ACTION ITEM: Find each line of the entries with the string "pLDDT", please, and copy it.

(Recorded data)
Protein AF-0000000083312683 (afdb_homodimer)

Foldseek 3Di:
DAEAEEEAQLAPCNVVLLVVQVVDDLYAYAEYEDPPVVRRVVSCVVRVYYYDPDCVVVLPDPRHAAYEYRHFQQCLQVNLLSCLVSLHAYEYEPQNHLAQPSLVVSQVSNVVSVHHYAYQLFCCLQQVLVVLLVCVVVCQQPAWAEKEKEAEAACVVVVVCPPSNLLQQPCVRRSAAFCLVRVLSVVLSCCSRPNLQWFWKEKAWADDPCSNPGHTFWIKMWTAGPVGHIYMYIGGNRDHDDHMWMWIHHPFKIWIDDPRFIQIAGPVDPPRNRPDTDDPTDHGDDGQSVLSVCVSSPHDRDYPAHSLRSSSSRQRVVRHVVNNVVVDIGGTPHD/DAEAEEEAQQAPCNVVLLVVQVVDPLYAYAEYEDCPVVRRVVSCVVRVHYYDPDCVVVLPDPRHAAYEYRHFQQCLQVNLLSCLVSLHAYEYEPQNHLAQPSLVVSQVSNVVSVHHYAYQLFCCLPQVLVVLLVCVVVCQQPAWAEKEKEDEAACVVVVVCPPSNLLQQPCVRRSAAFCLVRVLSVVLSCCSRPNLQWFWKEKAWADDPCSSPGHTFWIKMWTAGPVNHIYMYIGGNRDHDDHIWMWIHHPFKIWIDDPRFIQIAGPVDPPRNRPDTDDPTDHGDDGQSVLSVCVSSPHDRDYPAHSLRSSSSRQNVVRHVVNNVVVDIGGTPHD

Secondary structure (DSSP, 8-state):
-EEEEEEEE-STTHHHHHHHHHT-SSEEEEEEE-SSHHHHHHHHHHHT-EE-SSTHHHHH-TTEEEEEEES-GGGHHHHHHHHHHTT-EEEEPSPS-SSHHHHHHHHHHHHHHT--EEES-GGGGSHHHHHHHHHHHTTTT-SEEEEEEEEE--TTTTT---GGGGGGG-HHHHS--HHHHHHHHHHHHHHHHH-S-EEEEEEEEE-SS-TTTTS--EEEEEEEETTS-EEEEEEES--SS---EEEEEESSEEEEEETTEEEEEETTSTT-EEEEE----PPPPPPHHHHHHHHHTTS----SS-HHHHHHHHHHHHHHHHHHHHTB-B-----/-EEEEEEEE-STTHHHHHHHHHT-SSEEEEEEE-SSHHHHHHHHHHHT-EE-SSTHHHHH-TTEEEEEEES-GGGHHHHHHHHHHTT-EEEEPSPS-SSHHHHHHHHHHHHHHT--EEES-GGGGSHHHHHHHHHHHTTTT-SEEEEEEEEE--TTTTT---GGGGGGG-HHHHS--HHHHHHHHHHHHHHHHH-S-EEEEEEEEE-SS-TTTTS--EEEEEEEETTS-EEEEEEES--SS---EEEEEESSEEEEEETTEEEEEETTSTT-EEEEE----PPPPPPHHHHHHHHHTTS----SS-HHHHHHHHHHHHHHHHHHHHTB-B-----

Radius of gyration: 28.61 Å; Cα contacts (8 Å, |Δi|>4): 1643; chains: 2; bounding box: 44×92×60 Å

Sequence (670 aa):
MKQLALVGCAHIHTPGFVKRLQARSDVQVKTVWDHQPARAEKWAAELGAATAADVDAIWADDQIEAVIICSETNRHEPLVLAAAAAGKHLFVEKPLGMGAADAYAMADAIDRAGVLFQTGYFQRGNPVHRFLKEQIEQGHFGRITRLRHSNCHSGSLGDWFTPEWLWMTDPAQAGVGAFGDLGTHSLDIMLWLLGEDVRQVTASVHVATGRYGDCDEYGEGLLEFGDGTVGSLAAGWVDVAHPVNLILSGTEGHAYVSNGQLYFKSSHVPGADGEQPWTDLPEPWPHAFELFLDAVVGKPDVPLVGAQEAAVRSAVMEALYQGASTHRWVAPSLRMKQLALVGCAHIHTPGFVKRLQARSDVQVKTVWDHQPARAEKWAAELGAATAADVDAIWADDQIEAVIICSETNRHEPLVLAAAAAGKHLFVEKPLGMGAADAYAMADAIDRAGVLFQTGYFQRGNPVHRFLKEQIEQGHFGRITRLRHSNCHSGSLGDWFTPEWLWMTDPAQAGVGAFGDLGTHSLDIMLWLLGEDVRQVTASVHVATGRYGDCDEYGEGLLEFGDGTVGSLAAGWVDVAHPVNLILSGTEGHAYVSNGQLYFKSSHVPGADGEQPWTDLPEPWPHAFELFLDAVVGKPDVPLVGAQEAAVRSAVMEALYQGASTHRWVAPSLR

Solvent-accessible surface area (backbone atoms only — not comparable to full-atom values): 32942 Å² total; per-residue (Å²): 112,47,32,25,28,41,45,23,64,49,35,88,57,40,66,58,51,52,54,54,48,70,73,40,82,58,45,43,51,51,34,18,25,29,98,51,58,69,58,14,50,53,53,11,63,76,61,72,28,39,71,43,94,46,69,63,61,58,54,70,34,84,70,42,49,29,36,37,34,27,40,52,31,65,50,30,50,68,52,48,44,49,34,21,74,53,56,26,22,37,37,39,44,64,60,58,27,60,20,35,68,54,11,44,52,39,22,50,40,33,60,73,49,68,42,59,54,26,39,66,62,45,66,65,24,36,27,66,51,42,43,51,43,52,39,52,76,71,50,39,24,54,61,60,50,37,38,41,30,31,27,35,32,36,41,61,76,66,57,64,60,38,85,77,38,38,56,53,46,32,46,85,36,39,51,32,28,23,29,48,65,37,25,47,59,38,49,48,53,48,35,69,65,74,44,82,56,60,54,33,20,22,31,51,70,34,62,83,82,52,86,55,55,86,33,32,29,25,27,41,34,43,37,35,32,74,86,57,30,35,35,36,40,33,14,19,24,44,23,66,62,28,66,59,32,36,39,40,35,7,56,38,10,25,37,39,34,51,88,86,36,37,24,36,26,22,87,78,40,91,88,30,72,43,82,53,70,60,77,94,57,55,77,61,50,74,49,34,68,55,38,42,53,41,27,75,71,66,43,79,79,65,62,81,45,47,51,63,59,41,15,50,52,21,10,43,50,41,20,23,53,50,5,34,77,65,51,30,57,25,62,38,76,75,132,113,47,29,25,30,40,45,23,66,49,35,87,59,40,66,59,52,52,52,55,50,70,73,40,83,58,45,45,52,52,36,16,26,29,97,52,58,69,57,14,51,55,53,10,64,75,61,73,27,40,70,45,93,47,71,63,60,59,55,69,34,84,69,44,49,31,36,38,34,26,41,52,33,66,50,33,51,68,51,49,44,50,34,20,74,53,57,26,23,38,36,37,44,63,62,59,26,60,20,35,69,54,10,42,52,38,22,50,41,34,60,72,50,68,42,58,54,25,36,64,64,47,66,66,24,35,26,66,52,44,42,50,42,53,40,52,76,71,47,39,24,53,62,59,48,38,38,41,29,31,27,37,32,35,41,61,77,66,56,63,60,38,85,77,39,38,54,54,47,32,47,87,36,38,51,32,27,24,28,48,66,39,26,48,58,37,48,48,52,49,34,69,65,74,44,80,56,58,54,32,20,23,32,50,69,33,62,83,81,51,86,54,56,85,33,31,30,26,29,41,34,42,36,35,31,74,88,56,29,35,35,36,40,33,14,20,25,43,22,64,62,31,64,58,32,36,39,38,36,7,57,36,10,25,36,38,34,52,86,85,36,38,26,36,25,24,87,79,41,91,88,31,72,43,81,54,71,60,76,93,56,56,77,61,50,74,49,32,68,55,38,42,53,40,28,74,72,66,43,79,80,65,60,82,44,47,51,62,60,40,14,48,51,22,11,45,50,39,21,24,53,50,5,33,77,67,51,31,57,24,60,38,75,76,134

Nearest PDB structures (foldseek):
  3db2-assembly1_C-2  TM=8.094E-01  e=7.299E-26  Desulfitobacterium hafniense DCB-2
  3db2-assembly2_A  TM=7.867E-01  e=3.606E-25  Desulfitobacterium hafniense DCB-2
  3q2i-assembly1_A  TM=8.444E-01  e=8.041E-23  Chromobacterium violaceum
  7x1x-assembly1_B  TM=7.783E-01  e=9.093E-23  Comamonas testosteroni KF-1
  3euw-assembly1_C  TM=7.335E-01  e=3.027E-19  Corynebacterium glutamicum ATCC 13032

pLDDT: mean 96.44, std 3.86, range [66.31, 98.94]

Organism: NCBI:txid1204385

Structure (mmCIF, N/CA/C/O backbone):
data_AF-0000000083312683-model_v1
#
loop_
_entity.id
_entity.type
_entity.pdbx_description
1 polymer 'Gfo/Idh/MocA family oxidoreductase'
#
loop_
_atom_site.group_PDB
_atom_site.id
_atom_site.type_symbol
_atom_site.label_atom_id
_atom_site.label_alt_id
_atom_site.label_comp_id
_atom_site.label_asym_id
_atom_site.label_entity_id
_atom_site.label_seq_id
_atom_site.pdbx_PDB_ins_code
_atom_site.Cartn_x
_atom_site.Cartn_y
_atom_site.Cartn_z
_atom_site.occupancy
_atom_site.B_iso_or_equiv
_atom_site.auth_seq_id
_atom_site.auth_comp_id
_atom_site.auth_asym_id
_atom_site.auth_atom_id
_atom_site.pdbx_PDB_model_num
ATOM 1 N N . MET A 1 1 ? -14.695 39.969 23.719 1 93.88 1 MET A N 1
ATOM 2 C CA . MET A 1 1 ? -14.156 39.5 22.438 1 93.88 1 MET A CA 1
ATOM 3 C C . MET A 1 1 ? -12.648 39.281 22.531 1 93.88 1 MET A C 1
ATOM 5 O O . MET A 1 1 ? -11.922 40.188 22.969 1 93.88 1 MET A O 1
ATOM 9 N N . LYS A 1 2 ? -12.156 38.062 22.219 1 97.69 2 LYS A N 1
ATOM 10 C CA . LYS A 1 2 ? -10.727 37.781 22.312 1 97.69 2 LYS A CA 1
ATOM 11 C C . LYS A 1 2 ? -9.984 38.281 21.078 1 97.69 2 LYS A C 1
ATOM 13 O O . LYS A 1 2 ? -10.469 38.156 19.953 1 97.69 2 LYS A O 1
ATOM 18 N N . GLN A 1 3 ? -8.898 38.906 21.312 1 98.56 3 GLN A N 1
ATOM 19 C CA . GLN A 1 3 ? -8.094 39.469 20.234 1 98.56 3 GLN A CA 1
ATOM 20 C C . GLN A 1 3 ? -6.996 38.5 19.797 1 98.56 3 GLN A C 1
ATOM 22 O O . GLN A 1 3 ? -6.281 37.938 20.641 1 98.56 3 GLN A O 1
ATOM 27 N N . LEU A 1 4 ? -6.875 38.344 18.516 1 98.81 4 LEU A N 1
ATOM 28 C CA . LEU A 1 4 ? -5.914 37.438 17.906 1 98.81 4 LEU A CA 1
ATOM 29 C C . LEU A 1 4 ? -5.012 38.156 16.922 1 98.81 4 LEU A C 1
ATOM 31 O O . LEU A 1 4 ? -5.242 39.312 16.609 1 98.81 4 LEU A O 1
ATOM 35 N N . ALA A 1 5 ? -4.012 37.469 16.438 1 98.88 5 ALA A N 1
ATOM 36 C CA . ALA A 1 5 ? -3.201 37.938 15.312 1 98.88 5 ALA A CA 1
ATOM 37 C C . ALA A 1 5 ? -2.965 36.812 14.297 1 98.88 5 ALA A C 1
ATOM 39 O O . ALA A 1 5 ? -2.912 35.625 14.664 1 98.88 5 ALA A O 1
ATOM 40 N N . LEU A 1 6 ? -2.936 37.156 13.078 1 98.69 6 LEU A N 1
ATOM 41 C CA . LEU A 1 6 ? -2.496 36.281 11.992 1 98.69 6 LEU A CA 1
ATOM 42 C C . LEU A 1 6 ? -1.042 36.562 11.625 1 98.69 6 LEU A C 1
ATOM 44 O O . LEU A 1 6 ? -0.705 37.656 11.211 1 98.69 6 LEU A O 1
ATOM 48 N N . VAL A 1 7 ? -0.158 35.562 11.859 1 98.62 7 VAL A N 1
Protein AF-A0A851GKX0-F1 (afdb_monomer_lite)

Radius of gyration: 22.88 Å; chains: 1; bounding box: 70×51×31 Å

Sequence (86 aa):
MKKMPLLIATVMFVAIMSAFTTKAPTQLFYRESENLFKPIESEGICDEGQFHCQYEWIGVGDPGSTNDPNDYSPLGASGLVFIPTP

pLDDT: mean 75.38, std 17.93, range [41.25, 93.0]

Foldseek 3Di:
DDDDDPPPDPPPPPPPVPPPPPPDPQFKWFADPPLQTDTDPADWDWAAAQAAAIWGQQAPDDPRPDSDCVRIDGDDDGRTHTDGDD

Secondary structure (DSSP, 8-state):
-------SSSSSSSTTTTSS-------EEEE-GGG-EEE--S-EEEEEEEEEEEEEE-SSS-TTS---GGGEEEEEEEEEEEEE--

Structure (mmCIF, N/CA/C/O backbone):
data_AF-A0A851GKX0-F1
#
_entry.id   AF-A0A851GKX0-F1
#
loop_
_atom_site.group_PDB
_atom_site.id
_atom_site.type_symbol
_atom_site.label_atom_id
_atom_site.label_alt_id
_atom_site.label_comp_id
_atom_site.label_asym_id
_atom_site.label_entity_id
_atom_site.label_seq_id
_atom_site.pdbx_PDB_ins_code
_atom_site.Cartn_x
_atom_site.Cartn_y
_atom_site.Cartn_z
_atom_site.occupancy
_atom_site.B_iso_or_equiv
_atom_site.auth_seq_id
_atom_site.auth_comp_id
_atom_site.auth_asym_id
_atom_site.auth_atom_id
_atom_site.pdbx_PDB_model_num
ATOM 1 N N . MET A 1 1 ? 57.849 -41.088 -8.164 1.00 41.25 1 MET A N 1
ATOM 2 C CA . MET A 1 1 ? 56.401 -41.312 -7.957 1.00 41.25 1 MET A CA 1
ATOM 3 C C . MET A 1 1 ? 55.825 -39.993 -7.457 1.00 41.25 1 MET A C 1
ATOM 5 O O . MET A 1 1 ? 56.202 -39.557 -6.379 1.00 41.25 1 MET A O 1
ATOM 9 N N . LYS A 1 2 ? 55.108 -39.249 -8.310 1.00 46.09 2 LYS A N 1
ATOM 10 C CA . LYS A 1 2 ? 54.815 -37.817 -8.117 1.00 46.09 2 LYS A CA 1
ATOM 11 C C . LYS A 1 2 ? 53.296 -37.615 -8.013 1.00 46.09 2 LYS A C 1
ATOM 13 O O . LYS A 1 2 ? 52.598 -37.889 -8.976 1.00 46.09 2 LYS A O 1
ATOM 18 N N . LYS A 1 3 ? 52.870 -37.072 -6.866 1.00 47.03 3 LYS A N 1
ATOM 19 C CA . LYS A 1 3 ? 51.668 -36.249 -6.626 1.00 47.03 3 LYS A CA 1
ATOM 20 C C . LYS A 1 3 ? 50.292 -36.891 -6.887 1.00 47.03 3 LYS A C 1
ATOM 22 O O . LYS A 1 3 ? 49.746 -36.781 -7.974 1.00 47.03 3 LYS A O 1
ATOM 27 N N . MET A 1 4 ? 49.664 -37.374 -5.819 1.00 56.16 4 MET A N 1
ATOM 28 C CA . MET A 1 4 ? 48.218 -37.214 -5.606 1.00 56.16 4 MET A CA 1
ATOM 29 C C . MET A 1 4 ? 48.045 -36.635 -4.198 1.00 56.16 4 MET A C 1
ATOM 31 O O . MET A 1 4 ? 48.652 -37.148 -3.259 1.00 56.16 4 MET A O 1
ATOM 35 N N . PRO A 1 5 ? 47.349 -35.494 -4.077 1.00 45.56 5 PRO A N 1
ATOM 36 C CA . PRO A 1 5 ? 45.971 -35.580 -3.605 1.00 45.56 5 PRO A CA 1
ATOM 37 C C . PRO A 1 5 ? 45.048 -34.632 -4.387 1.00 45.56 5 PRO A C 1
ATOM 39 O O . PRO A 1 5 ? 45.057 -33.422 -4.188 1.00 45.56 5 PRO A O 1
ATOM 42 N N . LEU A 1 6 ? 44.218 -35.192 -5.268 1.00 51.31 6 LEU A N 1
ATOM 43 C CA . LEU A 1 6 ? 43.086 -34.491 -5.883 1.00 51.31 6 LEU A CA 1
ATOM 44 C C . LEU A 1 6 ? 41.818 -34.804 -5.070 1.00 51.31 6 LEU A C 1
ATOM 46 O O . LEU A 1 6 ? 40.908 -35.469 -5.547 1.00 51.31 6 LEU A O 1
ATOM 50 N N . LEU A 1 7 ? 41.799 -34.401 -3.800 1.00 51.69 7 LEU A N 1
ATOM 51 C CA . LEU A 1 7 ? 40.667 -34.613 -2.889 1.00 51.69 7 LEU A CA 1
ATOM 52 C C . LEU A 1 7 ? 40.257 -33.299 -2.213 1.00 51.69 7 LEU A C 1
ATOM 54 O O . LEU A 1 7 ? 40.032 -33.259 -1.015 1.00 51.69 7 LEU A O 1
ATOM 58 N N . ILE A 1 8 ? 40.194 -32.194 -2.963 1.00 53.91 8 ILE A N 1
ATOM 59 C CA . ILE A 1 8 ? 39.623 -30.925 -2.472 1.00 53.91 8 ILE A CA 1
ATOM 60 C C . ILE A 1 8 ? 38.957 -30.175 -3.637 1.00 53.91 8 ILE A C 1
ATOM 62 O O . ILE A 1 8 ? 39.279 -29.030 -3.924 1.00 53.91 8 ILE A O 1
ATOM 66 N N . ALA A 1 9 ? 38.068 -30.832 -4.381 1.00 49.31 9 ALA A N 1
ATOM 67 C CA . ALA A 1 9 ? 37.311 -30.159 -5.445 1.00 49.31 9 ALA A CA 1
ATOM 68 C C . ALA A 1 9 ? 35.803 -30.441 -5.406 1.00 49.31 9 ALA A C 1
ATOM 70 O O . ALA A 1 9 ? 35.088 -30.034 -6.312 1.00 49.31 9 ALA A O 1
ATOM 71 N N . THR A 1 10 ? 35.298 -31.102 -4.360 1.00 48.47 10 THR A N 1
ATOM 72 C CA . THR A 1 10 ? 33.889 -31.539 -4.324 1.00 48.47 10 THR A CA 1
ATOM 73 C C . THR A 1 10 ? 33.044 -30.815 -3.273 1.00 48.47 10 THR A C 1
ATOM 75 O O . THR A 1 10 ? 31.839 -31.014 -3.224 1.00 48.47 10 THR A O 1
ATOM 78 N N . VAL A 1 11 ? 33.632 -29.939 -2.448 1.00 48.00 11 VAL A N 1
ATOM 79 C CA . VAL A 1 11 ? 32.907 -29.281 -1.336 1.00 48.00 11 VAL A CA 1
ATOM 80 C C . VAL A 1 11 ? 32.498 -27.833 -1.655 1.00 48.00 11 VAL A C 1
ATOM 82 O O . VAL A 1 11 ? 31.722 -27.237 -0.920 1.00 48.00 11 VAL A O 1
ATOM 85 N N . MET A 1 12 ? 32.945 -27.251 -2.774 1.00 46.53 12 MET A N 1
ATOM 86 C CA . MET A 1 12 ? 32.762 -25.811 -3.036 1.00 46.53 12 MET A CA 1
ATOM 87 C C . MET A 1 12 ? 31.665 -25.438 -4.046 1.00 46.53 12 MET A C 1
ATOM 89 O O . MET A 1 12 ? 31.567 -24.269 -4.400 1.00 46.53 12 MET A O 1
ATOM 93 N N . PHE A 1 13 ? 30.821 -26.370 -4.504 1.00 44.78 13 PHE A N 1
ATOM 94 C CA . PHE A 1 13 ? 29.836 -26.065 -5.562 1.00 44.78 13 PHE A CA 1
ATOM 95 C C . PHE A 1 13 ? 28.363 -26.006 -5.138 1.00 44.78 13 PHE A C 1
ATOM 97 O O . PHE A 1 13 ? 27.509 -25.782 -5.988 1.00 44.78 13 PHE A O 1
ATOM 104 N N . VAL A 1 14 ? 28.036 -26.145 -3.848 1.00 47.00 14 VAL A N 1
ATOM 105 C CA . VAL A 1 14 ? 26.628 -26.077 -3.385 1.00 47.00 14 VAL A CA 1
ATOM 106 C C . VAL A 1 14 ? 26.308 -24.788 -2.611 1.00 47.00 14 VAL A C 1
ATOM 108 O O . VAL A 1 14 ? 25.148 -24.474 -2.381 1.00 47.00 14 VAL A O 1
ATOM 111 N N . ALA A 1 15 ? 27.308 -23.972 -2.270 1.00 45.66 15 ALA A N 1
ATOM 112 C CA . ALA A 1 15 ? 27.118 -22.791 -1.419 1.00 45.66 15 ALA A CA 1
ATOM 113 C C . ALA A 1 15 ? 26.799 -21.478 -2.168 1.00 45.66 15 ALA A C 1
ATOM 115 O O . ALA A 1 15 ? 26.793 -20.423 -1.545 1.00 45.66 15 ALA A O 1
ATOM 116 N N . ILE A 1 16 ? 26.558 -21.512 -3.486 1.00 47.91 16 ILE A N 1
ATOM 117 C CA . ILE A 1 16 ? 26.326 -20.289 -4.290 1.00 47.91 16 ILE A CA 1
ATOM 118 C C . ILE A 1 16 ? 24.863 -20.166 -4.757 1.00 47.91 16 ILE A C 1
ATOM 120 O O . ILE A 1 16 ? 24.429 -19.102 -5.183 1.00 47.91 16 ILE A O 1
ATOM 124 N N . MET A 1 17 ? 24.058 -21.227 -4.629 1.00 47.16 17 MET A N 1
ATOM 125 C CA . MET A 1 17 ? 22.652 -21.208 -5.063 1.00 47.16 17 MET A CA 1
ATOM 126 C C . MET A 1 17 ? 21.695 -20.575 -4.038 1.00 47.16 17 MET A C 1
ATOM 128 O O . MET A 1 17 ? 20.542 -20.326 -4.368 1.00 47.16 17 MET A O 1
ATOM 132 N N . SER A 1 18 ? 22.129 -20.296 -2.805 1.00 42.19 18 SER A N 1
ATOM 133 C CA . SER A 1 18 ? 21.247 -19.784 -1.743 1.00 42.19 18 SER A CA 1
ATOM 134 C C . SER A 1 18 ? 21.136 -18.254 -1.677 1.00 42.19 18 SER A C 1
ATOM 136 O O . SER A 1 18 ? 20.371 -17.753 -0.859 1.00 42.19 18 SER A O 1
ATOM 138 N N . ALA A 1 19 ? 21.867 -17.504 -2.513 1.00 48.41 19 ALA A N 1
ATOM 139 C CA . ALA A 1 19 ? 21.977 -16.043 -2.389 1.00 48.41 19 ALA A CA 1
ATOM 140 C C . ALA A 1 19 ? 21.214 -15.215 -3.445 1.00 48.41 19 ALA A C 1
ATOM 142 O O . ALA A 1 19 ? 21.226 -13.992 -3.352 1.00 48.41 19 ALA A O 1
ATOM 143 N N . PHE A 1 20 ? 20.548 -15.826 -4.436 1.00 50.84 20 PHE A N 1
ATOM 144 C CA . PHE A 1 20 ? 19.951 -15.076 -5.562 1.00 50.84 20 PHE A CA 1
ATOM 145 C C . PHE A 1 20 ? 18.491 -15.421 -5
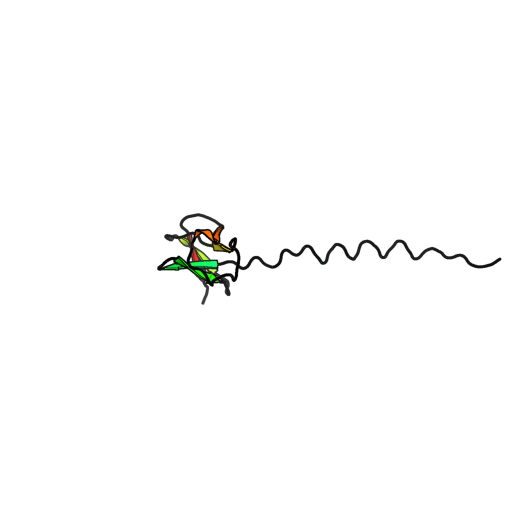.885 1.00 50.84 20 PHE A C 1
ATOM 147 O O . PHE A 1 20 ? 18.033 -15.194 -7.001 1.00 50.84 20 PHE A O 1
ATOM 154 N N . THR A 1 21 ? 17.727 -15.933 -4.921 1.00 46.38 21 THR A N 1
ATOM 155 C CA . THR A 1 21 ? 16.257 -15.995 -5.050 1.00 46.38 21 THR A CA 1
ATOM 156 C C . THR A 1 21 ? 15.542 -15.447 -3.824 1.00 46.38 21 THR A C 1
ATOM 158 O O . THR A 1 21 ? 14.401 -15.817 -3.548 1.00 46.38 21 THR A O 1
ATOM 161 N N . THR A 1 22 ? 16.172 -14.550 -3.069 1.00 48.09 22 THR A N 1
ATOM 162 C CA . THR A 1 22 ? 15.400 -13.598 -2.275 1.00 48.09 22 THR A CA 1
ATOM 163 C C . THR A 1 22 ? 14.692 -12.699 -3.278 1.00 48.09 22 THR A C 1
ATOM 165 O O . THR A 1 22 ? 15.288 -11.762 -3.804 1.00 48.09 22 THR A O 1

THE COMPLETED TASK:
pLDDT: mean 96.44, std 3.86, range [66.31, 98.94]
pLDDT: mean 75.38, std 17.93, range [41.25, 93.0]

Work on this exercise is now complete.